= Michael Holewinski =

American politician, lawyer, and businessman (1947–2017)

Michael S. Holewinski (April 30, 1947 – June 19, 2017) was an American politician, lawyer, and businessman.

Holewinski was born in Chicago, Illinois and went to the Lane Technical High School. He served in the United States Army as a military police officer. He went to University of Illinois at Chicago and John Marshall Law School. He was admitted to the Illinois bar and practiced law in Chicago. Holewinski was also involved with the family manufacturing business and was an associate buyer for Montgomery Ward. Hoewimski served in the Illinois House of Representatives from 1975 to 1979 and was a Democrat. In the 1978 Democratic primary, Holewinski finished third for two spots behind incumbent Ted Lechowicz and former Representative John Leon.

After his primary loss, Holewinski announced that he would run for Chicago City Council in the 45th ward to succeed the retiring Edwin Fifielski. The runoff election pitted Holewinski against outgoing State Senator Richard Clewis who had also been bested in the 1978 primary. Clewis, the "machine" candidate, defeated Holewinski in the runoff election. Between his time in the House and his aldermanic campaign he served as the chairman of the liberal Committee on Illinois Government. Holewinski served as deputy campaign director for the presidential campaign of Jimmy Carter in the 1980 election.

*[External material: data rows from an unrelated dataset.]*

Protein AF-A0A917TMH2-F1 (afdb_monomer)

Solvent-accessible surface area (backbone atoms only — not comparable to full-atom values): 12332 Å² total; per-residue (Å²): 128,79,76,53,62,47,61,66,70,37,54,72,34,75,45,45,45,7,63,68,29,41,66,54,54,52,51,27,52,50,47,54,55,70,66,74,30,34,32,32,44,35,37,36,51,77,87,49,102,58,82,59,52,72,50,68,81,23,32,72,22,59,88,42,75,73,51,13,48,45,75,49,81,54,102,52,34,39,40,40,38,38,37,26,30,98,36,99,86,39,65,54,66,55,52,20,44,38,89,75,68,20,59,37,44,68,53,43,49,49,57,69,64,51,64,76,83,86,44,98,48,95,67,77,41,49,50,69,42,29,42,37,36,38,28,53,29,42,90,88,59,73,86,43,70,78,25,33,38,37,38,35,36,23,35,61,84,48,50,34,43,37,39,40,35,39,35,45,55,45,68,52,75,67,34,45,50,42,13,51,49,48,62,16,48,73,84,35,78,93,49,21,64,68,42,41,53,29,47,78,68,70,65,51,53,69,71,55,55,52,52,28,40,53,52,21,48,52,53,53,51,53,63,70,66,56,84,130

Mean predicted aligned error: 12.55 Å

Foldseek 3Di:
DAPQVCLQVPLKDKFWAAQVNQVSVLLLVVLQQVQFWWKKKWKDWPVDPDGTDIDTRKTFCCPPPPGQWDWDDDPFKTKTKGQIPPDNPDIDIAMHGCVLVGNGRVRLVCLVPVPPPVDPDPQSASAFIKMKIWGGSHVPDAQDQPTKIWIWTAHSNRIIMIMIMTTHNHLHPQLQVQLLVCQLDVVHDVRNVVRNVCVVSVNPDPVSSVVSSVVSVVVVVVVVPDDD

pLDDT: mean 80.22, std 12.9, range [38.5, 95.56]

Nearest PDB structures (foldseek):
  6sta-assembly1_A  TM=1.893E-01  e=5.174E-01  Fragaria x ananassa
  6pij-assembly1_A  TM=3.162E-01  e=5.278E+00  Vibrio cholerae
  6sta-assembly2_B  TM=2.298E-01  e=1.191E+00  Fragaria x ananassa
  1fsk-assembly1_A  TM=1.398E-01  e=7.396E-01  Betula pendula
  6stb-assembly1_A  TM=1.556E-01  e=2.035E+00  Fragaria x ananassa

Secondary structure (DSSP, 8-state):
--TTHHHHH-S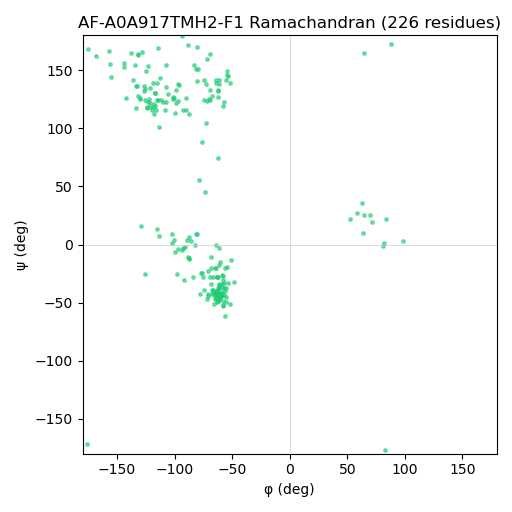EEEEE--TTTHHHHHHHHHHHHTT---EEEEEEETTS--PPEEEEEEEE-TTSGGGGEEEEEETTEEEEEEEEES-TT-EEEEEEEGGGT-SSHHHHHHHHT--GGG-S-TT---TT-EEEEEE---TTPPP-TT-EEEEEEE-TT--EEEEEEEE---S-HHHHHHHHHHHHHTT-GGGHHHHHHHHHTT-S-HHHHHHHHHHHHHHHHHHHHS--

Organism: NCBI:txid1763543

Structure (mmCIF, N/CA/C/O backbone):
data_AF-A0A917TMH2-F1
#
_entry.id   AF-A0A917TMH2-F1
#
loop_
_atom_site.group_PDB
_atom_site.id
_atom_site.type_symbol
_atom_site.label_atom_id
_atom_site.label_alt_id
_atom_site.label_comp_id
_atom_site.label_asym_id
_atom_site.label_entity_id
_atom_site.label_seq_id
_atom_site.pdbx_PDB_ins_code
_atom_site.Cartn_x
_atom_site.Cartn_y
_atom_site.Cartn_z
_atom_site.occupancy
_atom_site.B_iso_or_equiv
_atom_site.auth_seq_id
_atom_site.auth_comp_id
_atom_site.auth_asym_id
_atom_site.auth_atom_id
_atom_site.pdbx_PDB_model_num
ATOM 1 N N . MET A 1 1 ? 4.834 14.909 -21.602 1.00 38.50 1 MET A N 1
ATOM 2 C CA . MET A 1 1 ? 4.789 15.510 -20.248 1.00 38.50 1 MET A CA 1
ATOM 3 C C . MET A 1 1 ? 5.680 14.693 -19.327 1.00 38.50 1 MET A C 1
ATOM 5 O O . MET A 1 1 ? 5.662 13.475 -19.449 1.00 38.50 1 MET A O 1
ATOM 9 N N . ALA A 1 2 ? 6.488 15.330 -18.474 1.00 44.69 2 ALA A N 1
ATOM 10 C CA . ALA A 1 2 ? 7.358 14.609 -17.544 1.00 44.69 2 ALA A CA 1
ATOM 11 C C . ALA A 1 2 ? 6.520 13.772 -16.553 1.00 44.69 2 ALA A C 1
ATOM 13 O O . ALA A 1 2 ? 5.585 14.266 -15.925 1.00 44.69 2 ALA A O 1
ATOM 14 N N . ASN A 1 3 ? 6.868 12.487 -16.499 1.00 65.69 3 ASN A N 1
ATOM 15 C CA . ASN A 1 3 ? 6.128 11.325 -15.998 1.00 65.69 3 ASN A CA 1
ATOM 16 C C . ASN A 1 3 ? 5.649 11.331 -14.519 1.00 65.69 3 ASN A C 1
ATOM 18 O O . ASN A 1 3 ? 4.587 10.759 -14.275 1.00 65.69 3 ASN A O 1
ATOM 22 N N . PRO A 1 4 ? 6.326 11.975 -13.540 1.00 75.44 4 PRO A N 1
ATOM 23 C CA . PRO A 1 4 ? 5.967 11.822 -12.120 1.00 75.44 4 PRO A CA 1
ATOM 24 C C . PRO A 1 4 ? 4.837 12.731 -11.607 1.00 75.44 4 PRO A C 1
ATOM 26 O O . PRO A 1 4 ? 4.108 12.348 -10.696 1.00 75.44 4 PRO A O 1
ATOM 29 N N . ALA A 1 5 ? 4.628 13.915 -12.196 1.00 81.94 5 ALA A N 1
ATOM 30 C CA . ALA A 1 5 ? 3.644 14.894 -11.698 1.00 81.94 5 ALA A CA 1
ATOM 31 C C . ALA A 1 5 ? 2.196 14.367 -11.723 1.00 81.94 5 ALA A C 1
ATOM 33 O O . ALA A 1 5 ? 1.363 14.734 -10.891 1.00 81.94 5 ALA A O 1
ATOM 34 N N . ARG A 1 6 ? 1.900 13.446 -12.645 1.00 87.81 6 ARG A N 1
ATOM 35 C CA . ARG A 1 6 ? 0.595 12.781 -12.726 1.00 87.81 6 ARG A CA 1
ATOM 36 C C . ARG A 1 6 ? 0.319 11.876 -11.524 1.00 87.81 6 ARG A C 1
ATOM 38 O O . ARG A 1 6 ? -0.832 11.734 -11.140 1.00 87.81 6 ARG A O 1
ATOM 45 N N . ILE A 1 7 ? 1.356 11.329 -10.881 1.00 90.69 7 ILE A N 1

In the 1983 Chicago mayoral election, Holewinski was a rarity as an ethnic white in the Bungalow belt who supported Harold Washington. Upon taking office, Washington hired Holewinski to serve on his staff. After Washington's death, Holewinski stayed with the administration of Eugene Sawyer before leaving to work with his family's manufacturing business.

In 2011, Governor Pat Quinn appointed Holewinski to the Illinois Gaming Board. Holewinski died June 19, 2017.